Blog by Sumana Harihareswara, Changeset founder
The next Tor, role models, and criticism: the future I want
Hi, reader. I wrote this in 2014 and it's now more than five years old. So it may be very out of date; the world, and I, have changed a lot since I wrote it! I'm keeping this up for historical archive purposes, but the me of today may 100% disagree with what I said then. I rarely edit posts after publishing them, but if I do, I usually leave a note in italics to mark the edit and the reason. If this post is particularly offensive or breaches someone's privacy, please contact me.
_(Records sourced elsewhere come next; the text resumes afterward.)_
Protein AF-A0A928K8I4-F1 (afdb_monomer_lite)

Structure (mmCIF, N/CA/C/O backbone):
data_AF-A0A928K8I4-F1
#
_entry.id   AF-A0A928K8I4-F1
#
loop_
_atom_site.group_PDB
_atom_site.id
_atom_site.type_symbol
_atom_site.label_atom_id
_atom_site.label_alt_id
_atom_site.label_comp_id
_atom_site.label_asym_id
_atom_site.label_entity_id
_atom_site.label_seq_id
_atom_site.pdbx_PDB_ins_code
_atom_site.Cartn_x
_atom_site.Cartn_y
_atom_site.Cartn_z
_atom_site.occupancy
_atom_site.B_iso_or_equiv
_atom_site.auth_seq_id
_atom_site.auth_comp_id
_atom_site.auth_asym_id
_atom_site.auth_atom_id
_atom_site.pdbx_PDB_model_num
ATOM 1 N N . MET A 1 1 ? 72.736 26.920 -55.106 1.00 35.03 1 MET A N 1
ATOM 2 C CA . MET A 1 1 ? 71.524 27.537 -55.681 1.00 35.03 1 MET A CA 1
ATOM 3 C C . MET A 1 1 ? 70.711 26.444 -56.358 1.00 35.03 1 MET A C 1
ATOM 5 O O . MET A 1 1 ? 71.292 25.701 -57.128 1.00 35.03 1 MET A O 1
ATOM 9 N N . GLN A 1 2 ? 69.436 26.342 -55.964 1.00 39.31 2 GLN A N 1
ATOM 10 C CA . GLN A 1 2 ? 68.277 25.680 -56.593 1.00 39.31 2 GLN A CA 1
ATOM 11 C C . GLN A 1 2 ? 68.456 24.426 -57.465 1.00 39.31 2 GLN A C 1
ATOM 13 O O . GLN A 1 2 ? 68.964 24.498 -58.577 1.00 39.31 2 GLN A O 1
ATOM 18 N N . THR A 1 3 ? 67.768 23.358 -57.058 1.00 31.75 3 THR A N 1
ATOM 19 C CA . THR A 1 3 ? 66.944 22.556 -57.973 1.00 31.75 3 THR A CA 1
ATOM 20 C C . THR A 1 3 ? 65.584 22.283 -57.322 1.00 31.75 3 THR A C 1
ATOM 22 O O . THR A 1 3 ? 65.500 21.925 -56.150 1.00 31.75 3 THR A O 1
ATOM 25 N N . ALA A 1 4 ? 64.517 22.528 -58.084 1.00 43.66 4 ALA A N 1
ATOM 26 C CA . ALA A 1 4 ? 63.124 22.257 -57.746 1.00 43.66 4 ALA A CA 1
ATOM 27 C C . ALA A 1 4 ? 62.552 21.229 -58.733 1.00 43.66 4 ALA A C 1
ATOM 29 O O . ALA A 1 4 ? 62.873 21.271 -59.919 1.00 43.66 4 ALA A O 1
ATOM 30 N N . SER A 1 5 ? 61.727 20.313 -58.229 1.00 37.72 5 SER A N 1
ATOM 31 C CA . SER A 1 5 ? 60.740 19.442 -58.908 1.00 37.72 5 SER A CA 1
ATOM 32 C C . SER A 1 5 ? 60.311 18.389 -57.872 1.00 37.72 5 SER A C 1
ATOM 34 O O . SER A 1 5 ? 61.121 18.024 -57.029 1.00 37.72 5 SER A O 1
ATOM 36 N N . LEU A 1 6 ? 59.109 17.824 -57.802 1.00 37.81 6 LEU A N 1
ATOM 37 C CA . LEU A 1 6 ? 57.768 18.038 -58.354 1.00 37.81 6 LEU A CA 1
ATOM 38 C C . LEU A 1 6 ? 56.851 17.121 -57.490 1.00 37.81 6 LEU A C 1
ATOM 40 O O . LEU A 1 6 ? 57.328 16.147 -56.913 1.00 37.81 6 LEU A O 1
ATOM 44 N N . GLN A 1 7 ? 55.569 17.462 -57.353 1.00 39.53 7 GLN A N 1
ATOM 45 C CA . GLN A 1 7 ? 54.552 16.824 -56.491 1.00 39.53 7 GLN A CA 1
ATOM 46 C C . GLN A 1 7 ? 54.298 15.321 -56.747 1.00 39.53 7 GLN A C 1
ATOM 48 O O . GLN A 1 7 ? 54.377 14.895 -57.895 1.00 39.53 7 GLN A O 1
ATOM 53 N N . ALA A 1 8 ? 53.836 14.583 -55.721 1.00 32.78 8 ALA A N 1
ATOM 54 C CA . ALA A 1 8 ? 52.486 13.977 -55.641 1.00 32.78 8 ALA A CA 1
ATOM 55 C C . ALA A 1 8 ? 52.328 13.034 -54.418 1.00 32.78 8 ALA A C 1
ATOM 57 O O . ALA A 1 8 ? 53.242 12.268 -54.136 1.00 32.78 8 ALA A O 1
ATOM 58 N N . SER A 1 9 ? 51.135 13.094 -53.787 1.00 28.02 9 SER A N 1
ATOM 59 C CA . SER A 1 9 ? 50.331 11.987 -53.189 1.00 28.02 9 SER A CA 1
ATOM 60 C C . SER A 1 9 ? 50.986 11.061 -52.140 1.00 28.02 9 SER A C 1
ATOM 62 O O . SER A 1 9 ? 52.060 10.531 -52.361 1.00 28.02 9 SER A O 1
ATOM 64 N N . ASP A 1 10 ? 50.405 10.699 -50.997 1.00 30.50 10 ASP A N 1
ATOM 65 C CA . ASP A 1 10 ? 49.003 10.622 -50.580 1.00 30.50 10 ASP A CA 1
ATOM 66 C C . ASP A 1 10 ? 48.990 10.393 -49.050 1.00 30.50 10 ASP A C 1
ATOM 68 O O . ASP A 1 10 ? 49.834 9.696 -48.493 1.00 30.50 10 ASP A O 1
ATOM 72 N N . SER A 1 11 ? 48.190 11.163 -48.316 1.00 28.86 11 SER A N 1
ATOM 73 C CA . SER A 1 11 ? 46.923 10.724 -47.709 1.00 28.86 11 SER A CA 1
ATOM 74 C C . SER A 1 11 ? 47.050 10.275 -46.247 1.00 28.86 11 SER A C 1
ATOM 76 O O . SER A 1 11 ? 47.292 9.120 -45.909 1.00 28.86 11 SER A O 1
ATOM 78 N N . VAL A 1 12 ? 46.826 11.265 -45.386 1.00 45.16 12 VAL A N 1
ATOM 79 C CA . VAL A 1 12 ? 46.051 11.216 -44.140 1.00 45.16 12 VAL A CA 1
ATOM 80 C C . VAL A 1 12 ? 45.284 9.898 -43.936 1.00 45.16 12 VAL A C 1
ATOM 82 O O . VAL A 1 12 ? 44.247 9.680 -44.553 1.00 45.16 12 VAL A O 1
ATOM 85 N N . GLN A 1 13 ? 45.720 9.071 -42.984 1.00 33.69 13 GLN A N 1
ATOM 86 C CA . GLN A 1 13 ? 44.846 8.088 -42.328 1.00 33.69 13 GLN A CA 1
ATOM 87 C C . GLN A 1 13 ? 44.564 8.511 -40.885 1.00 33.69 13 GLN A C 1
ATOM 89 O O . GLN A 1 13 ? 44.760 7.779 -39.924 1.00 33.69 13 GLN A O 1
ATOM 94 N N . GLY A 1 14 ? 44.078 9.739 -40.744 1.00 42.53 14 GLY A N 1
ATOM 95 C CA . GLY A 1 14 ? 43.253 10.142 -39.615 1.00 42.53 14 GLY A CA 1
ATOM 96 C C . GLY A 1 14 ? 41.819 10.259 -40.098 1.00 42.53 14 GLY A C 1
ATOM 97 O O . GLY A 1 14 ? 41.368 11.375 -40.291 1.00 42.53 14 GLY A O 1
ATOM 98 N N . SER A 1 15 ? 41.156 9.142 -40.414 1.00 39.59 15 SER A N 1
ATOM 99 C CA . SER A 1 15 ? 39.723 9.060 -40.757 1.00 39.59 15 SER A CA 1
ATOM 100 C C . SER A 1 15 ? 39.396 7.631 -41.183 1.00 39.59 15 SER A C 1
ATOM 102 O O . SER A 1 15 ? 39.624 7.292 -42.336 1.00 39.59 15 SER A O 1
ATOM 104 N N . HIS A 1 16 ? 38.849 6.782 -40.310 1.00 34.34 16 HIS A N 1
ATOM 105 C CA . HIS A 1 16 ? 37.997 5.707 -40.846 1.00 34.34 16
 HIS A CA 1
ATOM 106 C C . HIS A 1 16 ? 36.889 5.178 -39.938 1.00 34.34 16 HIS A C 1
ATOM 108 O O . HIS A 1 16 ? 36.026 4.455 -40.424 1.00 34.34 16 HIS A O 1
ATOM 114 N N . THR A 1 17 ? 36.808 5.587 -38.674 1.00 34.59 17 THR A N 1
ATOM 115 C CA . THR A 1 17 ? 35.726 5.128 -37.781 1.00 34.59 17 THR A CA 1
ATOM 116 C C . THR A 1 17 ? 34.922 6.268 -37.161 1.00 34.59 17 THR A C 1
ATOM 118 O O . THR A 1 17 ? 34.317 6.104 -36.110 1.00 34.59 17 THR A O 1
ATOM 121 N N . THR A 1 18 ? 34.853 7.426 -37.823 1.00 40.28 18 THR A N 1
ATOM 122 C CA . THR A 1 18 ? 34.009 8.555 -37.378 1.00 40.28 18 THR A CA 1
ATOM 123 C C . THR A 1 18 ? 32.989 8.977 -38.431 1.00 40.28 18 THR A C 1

I'm writing these words while I ride the New York City subway. I love the subway because my fellow riders look like the world. I'm rarely the only woman and I'm never the only nonwhite person in the car. We're young and old, all genders, all nationalities, temporarily able and not (although our stations fail at accessibility a lot), and speaking dozens of languages.
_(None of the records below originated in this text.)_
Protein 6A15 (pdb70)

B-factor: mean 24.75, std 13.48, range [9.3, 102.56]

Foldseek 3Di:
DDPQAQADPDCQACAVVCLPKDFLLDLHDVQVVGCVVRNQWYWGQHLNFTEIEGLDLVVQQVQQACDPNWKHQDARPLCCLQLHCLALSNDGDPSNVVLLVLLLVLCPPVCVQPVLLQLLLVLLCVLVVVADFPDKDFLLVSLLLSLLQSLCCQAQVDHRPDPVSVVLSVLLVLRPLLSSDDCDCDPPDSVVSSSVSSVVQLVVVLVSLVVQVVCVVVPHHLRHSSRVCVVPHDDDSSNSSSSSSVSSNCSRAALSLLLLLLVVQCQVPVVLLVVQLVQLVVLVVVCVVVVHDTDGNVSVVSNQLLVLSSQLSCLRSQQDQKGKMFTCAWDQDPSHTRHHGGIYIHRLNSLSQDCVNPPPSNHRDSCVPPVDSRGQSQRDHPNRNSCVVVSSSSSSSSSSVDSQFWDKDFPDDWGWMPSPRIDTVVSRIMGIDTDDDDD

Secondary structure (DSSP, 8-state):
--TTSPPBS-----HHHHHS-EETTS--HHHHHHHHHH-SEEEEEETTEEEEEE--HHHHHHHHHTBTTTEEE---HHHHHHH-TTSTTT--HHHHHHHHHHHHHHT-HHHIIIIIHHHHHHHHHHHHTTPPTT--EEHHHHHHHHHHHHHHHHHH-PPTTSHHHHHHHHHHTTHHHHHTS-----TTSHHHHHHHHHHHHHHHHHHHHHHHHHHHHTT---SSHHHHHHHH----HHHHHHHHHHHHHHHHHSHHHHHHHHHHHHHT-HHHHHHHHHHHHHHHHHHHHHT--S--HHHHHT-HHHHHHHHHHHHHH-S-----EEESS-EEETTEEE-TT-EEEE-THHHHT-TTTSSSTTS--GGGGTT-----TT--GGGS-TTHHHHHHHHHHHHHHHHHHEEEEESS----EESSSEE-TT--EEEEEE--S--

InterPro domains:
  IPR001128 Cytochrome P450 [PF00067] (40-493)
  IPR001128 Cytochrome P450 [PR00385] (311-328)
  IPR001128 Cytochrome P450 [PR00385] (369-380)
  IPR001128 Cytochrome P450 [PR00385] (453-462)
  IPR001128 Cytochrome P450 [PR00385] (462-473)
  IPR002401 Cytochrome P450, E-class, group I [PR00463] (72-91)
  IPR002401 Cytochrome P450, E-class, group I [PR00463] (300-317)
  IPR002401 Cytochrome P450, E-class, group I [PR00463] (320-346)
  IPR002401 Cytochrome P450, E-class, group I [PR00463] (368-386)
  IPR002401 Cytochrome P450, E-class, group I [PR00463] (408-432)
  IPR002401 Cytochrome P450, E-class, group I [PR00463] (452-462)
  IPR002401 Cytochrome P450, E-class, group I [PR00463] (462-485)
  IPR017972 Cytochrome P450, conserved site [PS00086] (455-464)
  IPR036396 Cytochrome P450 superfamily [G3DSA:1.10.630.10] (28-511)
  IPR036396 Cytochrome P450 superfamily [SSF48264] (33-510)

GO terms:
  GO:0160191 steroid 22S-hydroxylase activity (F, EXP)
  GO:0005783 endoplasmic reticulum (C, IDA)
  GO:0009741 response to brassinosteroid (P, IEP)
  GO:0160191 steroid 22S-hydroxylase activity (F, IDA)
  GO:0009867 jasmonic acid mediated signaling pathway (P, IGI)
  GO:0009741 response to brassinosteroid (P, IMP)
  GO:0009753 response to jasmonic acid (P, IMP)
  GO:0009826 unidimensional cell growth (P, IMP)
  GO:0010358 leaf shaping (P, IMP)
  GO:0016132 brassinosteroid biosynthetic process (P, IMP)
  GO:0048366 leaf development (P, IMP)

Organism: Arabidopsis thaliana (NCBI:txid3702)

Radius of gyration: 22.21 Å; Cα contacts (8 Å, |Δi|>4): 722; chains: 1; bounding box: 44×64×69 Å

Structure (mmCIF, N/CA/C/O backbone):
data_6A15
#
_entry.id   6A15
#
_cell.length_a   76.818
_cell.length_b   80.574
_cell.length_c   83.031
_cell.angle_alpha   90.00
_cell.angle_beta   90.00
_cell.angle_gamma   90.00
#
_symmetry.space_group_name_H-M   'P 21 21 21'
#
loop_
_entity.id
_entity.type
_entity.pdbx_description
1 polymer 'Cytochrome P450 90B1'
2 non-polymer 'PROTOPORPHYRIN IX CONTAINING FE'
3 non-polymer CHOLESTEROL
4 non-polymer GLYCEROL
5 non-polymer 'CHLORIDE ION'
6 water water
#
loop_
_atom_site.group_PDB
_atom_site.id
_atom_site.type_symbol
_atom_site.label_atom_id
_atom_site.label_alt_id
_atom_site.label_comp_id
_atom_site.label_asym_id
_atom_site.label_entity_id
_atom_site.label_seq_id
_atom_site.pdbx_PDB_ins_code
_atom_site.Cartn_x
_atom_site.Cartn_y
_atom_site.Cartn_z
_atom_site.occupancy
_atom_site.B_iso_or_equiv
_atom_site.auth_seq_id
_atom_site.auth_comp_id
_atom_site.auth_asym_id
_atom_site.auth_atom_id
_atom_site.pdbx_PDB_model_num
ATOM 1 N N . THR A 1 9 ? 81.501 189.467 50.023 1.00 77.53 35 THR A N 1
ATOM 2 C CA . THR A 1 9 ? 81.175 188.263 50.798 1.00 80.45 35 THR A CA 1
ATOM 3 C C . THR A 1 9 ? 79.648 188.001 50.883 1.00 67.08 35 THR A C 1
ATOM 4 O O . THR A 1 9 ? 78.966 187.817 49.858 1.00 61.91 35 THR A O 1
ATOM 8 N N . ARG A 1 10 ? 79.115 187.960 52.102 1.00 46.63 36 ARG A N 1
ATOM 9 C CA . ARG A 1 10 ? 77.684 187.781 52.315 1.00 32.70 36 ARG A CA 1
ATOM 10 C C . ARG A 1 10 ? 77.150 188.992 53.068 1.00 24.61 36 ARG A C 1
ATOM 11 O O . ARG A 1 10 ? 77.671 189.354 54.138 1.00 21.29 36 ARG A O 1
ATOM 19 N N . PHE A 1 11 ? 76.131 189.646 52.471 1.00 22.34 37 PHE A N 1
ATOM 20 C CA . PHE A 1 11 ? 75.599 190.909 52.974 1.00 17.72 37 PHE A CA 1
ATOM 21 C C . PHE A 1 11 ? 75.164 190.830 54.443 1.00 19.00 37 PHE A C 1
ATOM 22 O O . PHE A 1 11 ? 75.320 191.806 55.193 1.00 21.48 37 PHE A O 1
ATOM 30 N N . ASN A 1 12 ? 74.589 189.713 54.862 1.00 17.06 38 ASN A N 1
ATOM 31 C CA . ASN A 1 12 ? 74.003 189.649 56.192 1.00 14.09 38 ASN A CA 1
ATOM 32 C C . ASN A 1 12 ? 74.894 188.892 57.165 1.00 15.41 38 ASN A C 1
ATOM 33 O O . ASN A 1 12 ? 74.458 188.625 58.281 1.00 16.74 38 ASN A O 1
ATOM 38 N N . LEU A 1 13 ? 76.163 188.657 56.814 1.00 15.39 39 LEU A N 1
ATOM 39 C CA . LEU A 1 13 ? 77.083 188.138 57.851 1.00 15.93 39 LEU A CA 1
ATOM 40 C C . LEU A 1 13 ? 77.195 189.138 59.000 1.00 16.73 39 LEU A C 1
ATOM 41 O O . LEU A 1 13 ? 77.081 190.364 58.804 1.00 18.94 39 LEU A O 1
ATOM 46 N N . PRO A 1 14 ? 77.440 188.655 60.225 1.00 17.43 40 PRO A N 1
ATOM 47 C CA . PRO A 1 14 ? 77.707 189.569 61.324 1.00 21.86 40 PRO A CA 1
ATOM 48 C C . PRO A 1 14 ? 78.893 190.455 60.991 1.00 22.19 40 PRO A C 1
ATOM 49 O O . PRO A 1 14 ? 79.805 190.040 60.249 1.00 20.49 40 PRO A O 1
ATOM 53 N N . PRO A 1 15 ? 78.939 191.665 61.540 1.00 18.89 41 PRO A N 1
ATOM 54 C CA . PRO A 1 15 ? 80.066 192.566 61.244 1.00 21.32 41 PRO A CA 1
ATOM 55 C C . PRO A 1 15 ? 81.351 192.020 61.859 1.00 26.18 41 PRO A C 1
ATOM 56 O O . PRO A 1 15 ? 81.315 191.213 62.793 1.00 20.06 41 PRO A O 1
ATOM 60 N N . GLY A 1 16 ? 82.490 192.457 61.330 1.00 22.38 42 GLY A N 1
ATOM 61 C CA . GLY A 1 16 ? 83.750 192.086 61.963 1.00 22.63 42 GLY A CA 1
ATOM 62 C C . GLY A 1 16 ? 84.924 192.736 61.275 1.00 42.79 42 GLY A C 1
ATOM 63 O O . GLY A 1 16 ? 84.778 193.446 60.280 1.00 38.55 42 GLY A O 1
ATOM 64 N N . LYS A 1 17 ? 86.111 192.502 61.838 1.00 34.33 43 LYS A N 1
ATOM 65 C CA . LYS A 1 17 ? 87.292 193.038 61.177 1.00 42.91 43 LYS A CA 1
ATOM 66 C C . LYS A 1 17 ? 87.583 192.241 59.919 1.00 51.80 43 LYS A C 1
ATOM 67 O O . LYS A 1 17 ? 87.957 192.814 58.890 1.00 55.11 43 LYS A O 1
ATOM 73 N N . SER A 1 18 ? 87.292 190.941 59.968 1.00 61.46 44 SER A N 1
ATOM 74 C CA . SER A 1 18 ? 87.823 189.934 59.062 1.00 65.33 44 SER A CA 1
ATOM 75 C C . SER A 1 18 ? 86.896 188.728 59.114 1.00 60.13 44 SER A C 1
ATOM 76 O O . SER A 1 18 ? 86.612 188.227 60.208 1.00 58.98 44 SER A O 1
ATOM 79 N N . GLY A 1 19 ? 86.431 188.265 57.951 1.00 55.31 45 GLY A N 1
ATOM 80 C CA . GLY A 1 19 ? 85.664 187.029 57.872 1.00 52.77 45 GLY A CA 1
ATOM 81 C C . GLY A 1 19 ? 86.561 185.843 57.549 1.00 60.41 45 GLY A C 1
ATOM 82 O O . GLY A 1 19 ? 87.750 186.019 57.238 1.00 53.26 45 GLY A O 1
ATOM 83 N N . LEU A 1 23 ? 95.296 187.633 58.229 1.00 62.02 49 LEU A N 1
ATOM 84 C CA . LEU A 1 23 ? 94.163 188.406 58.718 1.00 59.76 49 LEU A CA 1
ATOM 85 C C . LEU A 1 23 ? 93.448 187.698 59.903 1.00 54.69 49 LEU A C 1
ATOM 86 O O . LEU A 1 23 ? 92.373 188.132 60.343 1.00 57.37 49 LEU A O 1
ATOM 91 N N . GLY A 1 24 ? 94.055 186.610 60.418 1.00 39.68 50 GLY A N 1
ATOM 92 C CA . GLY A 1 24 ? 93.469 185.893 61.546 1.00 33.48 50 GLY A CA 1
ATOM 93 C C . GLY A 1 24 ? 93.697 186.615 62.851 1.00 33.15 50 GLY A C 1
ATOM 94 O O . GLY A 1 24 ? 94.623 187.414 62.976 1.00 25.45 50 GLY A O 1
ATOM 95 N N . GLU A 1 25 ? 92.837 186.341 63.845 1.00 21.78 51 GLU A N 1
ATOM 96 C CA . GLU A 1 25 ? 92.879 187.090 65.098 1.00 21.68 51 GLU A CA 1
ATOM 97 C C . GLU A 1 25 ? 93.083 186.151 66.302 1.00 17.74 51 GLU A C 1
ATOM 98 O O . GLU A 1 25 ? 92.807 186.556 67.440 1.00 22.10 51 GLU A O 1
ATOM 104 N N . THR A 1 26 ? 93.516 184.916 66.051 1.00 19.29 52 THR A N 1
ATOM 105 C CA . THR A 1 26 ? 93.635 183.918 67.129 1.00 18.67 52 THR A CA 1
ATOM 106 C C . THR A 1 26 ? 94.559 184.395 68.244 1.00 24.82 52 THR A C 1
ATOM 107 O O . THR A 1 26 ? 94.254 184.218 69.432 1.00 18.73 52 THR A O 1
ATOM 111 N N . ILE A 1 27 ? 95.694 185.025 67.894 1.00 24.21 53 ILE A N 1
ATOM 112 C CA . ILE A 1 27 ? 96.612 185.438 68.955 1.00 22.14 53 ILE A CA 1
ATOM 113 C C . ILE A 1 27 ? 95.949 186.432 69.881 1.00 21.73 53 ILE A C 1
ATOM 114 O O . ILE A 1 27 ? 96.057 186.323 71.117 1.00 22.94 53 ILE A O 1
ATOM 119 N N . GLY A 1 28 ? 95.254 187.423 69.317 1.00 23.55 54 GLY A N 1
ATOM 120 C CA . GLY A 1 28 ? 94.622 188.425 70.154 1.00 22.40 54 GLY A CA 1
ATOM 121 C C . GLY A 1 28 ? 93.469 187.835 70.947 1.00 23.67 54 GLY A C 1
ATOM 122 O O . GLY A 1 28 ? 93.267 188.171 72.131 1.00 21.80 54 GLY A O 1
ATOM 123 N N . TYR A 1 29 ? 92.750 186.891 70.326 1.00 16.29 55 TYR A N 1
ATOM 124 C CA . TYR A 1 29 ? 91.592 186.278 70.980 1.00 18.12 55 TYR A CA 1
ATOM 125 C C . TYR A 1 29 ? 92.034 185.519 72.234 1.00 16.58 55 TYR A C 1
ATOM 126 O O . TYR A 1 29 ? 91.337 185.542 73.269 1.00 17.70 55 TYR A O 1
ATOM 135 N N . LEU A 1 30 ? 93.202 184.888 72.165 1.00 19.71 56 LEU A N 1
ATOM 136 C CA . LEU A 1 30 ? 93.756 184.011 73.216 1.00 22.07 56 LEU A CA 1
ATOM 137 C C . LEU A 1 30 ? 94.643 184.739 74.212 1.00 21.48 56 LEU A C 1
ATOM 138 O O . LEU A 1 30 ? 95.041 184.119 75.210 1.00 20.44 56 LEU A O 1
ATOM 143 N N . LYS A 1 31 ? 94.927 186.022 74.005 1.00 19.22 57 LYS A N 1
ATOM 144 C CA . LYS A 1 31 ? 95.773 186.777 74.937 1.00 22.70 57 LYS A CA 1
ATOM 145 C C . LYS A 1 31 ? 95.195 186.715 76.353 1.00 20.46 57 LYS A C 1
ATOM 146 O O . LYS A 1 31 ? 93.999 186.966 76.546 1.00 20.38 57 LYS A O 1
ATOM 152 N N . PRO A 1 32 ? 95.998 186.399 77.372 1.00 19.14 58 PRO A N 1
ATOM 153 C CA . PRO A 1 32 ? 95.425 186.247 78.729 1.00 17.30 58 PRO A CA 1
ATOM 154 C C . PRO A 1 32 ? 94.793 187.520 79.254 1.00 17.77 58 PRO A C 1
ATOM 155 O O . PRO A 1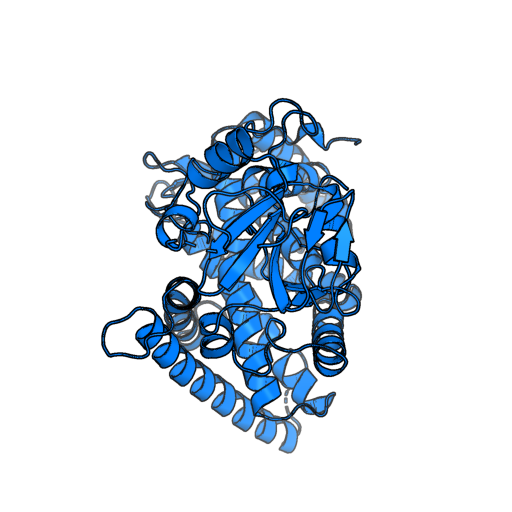 32 ? 95.258 188.623 78.981 1.00 21.42 58 PRO A O 1
ATOM 159 N N . TYR A 1 33 ? 93.726 187.376 80.065 1.00 13.15 59 TYR A N 1
ATOM 160 C CA . TYR A 1 33 ? 93.021 188.494 80.619 1.00 15.53 59 TYR A CA 1
ATOM 161 C C . TYR A 1 33 ? 92.492 188.093 81.990 1.00 18.38 59 TYR A C 1
ATOM 162 O O . TYR A 1 33 ? 92.350 186.895 82.287 1.00 15.99 59 TYR A O 1
ATOM 171 N N . THR A 1 34 ? 92.146 189.114 82.788 1.00 18.05 60 THR A N 1
ATOM 172 C CA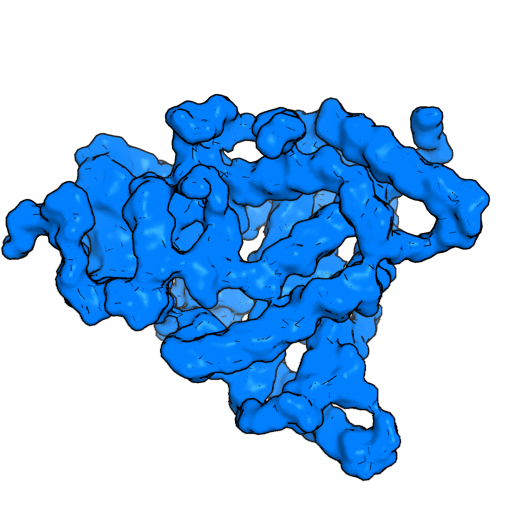 . THR A 1 34 ? 91.668 188.907 84.158 1.00 14.53 60 THR A CA 1
ATOM 173 C C . THR A 1 34 ? 90.374 188.085 84.140 1.00 19.33 60 THR A C 1
ATOM 174 O O . THR A 1 34 ? 89.440 188.376 83.388 1.00 17.86 60 THR A O 1
ATOM 178 N N . ALA A 1 35 ? 90.324 187.013 84.943 1.00 18.84 61 ALA A N 1
ATOM 179 C CA . ALA A 1 35 ? 89.227 186.054 84.740 1.00 18.30 61 ALA A CA 1
ATOM 180 C C . ALA A 1 35 ? 87.845 186.570 85.141 1.00 15.19 61 ALA A C 1
ATOM 181 O O . ALA A 1 35 ? 86.842 185.932 84.785 1.00 15.50 61 ALA A O 1
ATOM 183 N N . THR A 1 36 ? 87.752 187.629 85.944 1.00 13.10 62 THR A N 1
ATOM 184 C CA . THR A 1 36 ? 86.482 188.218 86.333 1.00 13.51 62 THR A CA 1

We'll know we've won when open source looks like this.
It doesn't yet. But we need it to. It is because I know how much potential technology has to shape our world that I know it is essential that the people who shape that technology represent that world, represent the best that world has to offer. What will it look like when open source reflects diversity of talent?
New tools we make -- the next git, the next WordPress, the next Tor -- will make inclusive assumptions from the start. They'll allow users to change their names and identify outside the gender binary. They'll help users block harassers from contacting them. Their FAQs will use nongendered examples.
When a junior programmer looks around for a way to make her mark, she'll see people who look like her doing lots of cool stuff in open source -- starting projects, leading them, arguing over architectural decisions, joking about absurdly bad ideas, showing off their accomplishments at conferences, teaching and learning, and generally having a good time. She'll dip her toe into online discussions, and the hackers already in the group will use her preferred pronoun, correctly, or ignore her gender if it isn't relevant to the discussion. She will see so easily how this community could include her that she will only notice in retrospect the moment she fell in.
As a gag, people who have been doing open stuff for decades will send their less senior friends links to the Timeline of Incidents, anticipating their "they did WHAT?!" replies. A new generation of activists will look back at the Ada Initiative and keenly observe what we missed, what we got wrong, where we were too complicit in the intersecting oppressions endemic to our society, too much of our time.
I want this future so much. I may not ever get to see it. But I can see us getting closer. I'm on the board of directors of the Ada Initiative, and I've been an advisor since 2011. In that time I've seen the Ada Initiative's unique work changing the conversation, building the infrastructure of inclusion, and moving us closer to -- well, to a world that doesn't need us any more.